For artist Ganesh Haloi, working on a piece is like cultivating crops on a part of land. It’s the reason why nature’s true essence can be found in his works, says Uma Nair
Man needs colour to live; it’s just as necessary an element as fire and water,” said the great Fernand Léger in The Aesthetics of the Machine, Geometric Order and True (1923).
The quaint and curious little space at the Akar Prakar Contemporary, showcasing minimal colour field landscapes by the great master from Bengal, Ganesh Haloi, reminds one of this. Haloi has been brought into the limelight by director Reena Lath. His solo will be unveiled at the Asia Art Week, New York in March.

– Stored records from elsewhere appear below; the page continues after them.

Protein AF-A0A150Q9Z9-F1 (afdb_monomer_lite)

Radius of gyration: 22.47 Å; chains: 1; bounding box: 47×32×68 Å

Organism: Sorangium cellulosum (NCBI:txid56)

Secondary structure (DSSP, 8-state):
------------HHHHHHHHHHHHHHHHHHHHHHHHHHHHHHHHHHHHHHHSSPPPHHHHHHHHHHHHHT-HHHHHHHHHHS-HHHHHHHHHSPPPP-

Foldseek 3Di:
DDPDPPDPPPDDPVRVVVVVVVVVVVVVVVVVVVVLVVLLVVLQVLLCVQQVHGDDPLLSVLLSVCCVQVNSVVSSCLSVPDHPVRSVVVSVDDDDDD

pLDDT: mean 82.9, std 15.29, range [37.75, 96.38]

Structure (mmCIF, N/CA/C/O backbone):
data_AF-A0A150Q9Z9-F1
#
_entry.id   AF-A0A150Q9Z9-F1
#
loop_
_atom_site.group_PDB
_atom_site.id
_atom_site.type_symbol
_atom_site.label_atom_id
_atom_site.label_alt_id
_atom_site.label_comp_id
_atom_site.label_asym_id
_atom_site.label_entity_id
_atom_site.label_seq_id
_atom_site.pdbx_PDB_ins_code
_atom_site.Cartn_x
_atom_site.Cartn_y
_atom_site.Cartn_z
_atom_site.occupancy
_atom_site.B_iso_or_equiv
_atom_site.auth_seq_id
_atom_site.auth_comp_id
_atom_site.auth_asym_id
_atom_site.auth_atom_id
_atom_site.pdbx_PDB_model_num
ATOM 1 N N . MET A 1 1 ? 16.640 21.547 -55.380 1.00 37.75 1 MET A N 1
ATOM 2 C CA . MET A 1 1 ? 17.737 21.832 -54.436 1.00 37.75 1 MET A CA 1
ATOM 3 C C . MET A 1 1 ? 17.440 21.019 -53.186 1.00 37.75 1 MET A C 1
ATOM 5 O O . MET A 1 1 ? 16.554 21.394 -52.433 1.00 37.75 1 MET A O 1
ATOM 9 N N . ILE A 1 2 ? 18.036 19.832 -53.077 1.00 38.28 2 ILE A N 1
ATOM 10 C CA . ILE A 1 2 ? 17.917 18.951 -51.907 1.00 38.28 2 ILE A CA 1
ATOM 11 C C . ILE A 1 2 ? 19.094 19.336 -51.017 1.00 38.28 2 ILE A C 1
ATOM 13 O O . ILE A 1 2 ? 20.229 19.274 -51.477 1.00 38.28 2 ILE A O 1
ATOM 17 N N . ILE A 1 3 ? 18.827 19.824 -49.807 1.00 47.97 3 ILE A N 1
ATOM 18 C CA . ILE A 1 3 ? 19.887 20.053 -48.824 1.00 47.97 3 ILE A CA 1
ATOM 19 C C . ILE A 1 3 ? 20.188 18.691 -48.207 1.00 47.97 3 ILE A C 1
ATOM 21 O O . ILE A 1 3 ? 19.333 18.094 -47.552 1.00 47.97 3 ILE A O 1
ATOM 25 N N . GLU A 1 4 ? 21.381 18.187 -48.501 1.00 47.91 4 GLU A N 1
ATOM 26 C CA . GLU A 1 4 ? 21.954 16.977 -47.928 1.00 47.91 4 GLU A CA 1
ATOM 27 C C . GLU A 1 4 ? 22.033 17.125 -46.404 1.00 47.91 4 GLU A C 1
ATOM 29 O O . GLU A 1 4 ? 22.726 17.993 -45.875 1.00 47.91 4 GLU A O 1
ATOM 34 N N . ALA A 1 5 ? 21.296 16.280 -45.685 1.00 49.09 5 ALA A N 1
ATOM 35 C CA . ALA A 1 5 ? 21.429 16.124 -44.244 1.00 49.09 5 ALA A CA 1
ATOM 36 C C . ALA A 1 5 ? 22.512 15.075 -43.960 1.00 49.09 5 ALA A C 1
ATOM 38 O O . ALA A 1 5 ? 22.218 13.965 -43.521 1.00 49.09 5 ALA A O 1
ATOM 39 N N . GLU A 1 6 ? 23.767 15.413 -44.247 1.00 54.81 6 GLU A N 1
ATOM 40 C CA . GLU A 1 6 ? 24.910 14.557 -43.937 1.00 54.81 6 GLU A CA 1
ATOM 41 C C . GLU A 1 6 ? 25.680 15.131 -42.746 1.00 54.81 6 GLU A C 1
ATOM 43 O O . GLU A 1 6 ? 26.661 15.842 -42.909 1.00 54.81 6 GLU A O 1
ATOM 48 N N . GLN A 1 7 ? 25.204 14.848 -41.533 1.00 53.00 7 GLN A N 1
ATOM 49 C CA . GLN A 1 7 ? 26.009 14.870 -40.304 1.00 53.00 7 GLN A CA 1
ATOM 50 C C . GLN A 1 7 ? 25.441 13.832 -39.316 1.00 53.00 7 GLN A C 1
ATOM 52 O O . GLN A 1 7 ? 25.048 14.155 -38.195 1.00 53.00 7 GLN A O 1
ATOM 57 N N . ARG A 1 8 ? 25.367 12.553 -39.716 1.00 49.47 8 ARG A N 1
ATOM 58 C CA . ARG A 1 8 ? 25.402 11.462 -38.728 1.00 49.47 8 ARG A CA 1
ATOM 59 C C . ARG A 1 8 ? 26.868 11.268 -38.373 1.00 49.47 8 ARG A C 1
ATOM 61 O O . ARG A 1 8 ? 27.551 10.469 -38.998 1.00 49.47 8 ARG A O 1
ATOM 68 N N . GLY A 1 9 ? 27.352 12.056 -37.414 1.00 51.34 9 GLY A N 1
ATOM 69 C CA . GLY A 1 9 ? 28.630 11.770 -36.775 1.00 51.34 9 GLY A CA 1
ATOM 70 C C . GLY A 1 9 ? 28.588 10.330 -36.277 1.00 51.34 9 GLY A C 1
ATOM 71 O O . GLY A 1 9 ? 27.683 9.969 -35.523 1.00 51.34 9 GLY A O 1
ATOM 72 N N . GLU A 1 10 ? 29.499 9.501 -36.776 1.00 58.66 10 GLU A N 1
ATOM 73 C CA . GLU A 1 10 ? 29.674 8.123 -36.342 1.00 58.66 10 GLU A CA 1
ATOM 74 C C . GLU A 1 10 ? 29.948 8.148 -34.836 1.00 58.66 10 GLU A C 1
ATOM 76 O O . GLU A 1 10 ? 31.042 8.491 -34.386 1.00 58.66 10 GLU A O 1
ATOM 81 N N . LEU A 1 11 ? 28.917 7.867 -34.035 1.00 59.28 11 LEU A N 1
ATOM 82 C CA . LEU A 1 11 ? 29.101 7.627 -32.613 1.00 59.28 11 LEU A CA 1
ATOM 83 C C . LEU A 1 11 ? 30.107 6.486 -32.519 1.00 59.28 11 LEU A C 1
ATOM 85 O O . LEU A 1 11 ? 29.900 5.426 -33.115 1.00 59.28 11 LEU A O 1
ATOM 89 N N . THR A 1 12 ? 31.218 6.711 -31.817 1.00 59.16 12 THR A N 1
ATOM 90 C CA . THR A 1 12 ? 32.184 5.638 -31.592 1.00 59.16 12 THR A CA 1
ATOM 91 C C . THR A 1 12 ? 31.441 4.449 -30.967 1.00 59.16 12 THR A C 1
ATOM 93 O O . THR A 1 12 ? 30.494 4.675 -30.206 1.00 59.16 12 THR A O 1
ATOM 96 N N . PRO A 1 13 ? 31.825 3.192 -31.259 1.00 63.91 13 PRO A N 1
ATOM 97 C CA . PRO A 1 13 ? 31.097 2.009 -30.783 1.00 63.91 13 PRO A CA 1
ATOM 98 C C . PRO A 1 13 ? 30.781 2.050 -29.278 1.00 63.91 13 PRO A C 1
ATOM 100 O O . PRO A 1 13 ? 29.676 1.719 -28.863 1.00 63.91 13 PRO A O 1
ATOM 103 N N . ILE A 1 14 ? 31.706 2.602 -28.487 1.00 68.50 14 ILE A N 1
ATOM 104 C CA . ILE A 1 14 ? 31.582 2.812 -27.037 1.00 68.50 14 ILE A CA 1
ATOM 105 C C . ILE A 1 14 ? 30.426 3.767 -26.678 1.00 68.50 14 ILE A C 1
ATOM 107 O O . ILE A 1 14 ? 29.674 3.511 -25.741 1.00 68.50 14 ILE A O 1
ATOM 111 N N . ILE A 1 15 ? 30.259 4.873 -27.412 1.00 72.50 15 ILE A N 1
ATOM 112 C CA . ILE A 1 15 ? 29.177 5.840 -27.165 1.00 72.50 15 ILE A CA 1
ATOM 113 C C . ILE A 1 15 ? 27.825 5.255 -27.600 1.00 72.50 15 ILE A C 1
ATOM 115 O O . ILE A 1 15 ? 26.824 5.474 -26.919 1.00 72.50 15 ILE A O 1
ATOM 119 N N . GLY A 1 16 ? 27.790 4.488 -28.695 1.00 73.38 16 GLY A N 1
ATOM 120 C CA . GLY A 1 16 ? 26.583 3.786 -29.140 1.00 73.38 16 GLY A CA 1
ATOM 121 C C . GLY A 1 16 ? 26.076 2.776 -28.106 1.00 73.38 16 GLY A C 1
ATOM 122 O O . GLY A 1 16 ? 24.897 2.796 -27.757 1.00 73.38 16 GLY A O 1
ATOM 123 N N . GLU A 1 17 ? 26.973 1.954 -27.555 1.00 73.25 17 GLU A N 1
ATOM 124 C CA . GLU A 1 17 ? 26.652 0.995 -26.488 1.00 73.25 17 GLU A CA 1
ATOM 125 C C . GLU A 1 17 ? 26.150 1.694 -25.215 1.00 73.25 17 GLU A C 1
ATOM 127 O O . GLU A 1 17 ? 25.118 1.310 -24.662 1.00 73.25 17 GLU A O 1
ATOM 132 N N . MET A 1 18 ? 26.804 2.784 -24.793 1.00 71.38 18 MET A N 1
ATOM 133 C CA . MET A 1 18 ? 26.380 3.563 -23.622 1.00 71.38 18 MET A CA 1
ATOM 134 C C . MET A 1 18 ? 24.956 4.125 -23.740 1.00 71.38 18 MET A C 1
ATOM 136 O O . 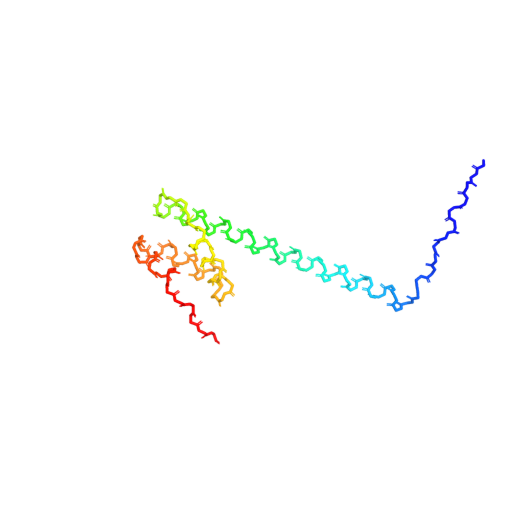MET A 1 18 ? 24.239 4.180 -22.737 1.00 71.38 18 MET A O 1
ATOM 140 N N . ILE A 1 19 ? 24.549 4.571 -24.933 1.00 77.00 19 ILE A N 1
ATOM 141 C CA . ILE A 1 19 ? 23.202 5.111 -25.171 1.00 77.00 19 ILE A CA 1
ATOM 142 C C . ILE A 1 19 ? 22.164 3.992 -25.073 1.00 77.00 19 ILE A C 1
ATOM 144 O O . ILE A 1 19 ? 21.183 4.151 -24.352 1.00 77.00 19 ILE A O 1
ATOM 148 N N . ILE A 1 20 ? 22.421 2.845 -25.706 1.00 76.94 20 ILE A N 1
ATOM 149 C CA . ILE A 1 20 ? 21.523 1.683 -25.667 1.00 76.94 20 ILE A CA 1
ATOM 150 C C . ILE A 1 20 ? 21.322 1.206 -24.223 1.00 76.94 20 ILE A C 1
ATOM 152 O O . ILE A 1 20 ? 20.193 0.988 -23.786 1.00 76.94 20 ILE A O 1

In these landscapes, the modernist you see suffuses fertile pastures tinted by tiny strokes of colour, the splendour of which, all of a sudden, transforms into a bouquet of earth songs. It’s one of the reasons why Haloi was handpicked by Documenta 14 curator Adam Szymczyk in 2014.
Tranquility of colour fields
Haloi plays with the tranquility of colour fields as he creates a study of his homeland, which is intense, in-depth and unexpected. In one of them, one could spot a golden yellow rapture, while in another, a vigorous tenor of mud brown. One can also find a voluminous ochre that could belong to a paddy field or an autumnal evening in Shantiniketan. Whatever the case maybe, Haloi creates a counterpoise, aptly balancing space and volume.
In a life that has found the graceful gravitas of pure abstraction, Haloi’s works at Akar Prakar are both joyful and dynamic. In 2006, at his home in Kolkata, he said in an interview, “Colour is not just a vital necessity in the hands of an artist. It is like a raw material, which is primary as well as essential in life. It is like air, water and fire. If I am thinking of my experiences and memories, I cannot imagine it without the mood of the atmosphere. When you look at a pond, at the plants, fishes and birds around you, you are also thinking of all that is natural in colour tones. When we look at nature in its purest form, we are recording what is linked to light. The memory becomes an intensity which we can either strengthen or soften. This process for me is the abstraction that I engage in.”
Fragmented homogeneity
His tiny strokes look as though light is vibrating and moving along the rhythms of the wind. Musical breadths and deeper understandings of abstract expressionism — all come into play in Haloi’s works. He is a scholar, who is content to create something within the orbit of his own oasis. He is the reflective traveller content within the conventions of time and space and happy to venture into terra incognita. His canvases speak a language, where each portion takes on a novel, fresh and moving meaning.
One morning in 2006, in the silence of his flat and company of artist Sudip Roy, Haloi said, “A work of art is like a land I cultivate. It grows progressively but quietly. Abstraction is neither a technique nor geometry. It is born of one’s own residue of memory and experience. The stories, events and spectacles I saw in my childhood come back to me. The sadness of the Bengal famine and the helplessness of people, engulfs me. The sunset at the pond in the village... everything accumulates as associations with the past. When I put paint to paper or canvas, I want to create something that is fresh and full of the sap of fertility. Like the poet who sits down to write, I gaze at my canvas or paper for some time. Yes, I want the trigger of a vital energy and a zest. The beginning is quiet but once the first swish of the pliant brush or the pen touches the canvas, it flows. Some stimulus must accumulate within me so that I can create the unexpected symphony. It’s like one of the compositions from the Gitabitan — moody, rhythmic and full of resonance. That resonance must happen.”
When asked if he likes to be alone when he paints, Haloi said his wait in front of his canvas or sheet of Nepali paper is a combination of silent patience and the gesture of poise. These landscapes are tinged with grace and dreaminess, populated by strokes that resemble the rustling of leaves or just riverine tributaries, bathed in harmonies of green or tan or an indigo. They are rooted in the ethos of his own world.
In the density of depth and the melody of motion, Haloi’s exhibition is a paean to poetic patterns, prismatic haikus that lull the senses long after we have gone through an immersive experience of dulcet tunes of the yesteryear. It would be intriguing to know how New York responds to India’s resonant master even as he brings alive the words by Aldous Huxley: “There are things known and there are things unknown, and in between are the doors of perception.”
(Form & Play will be shown in New York at the Fuller Building from March 12th to 19th.)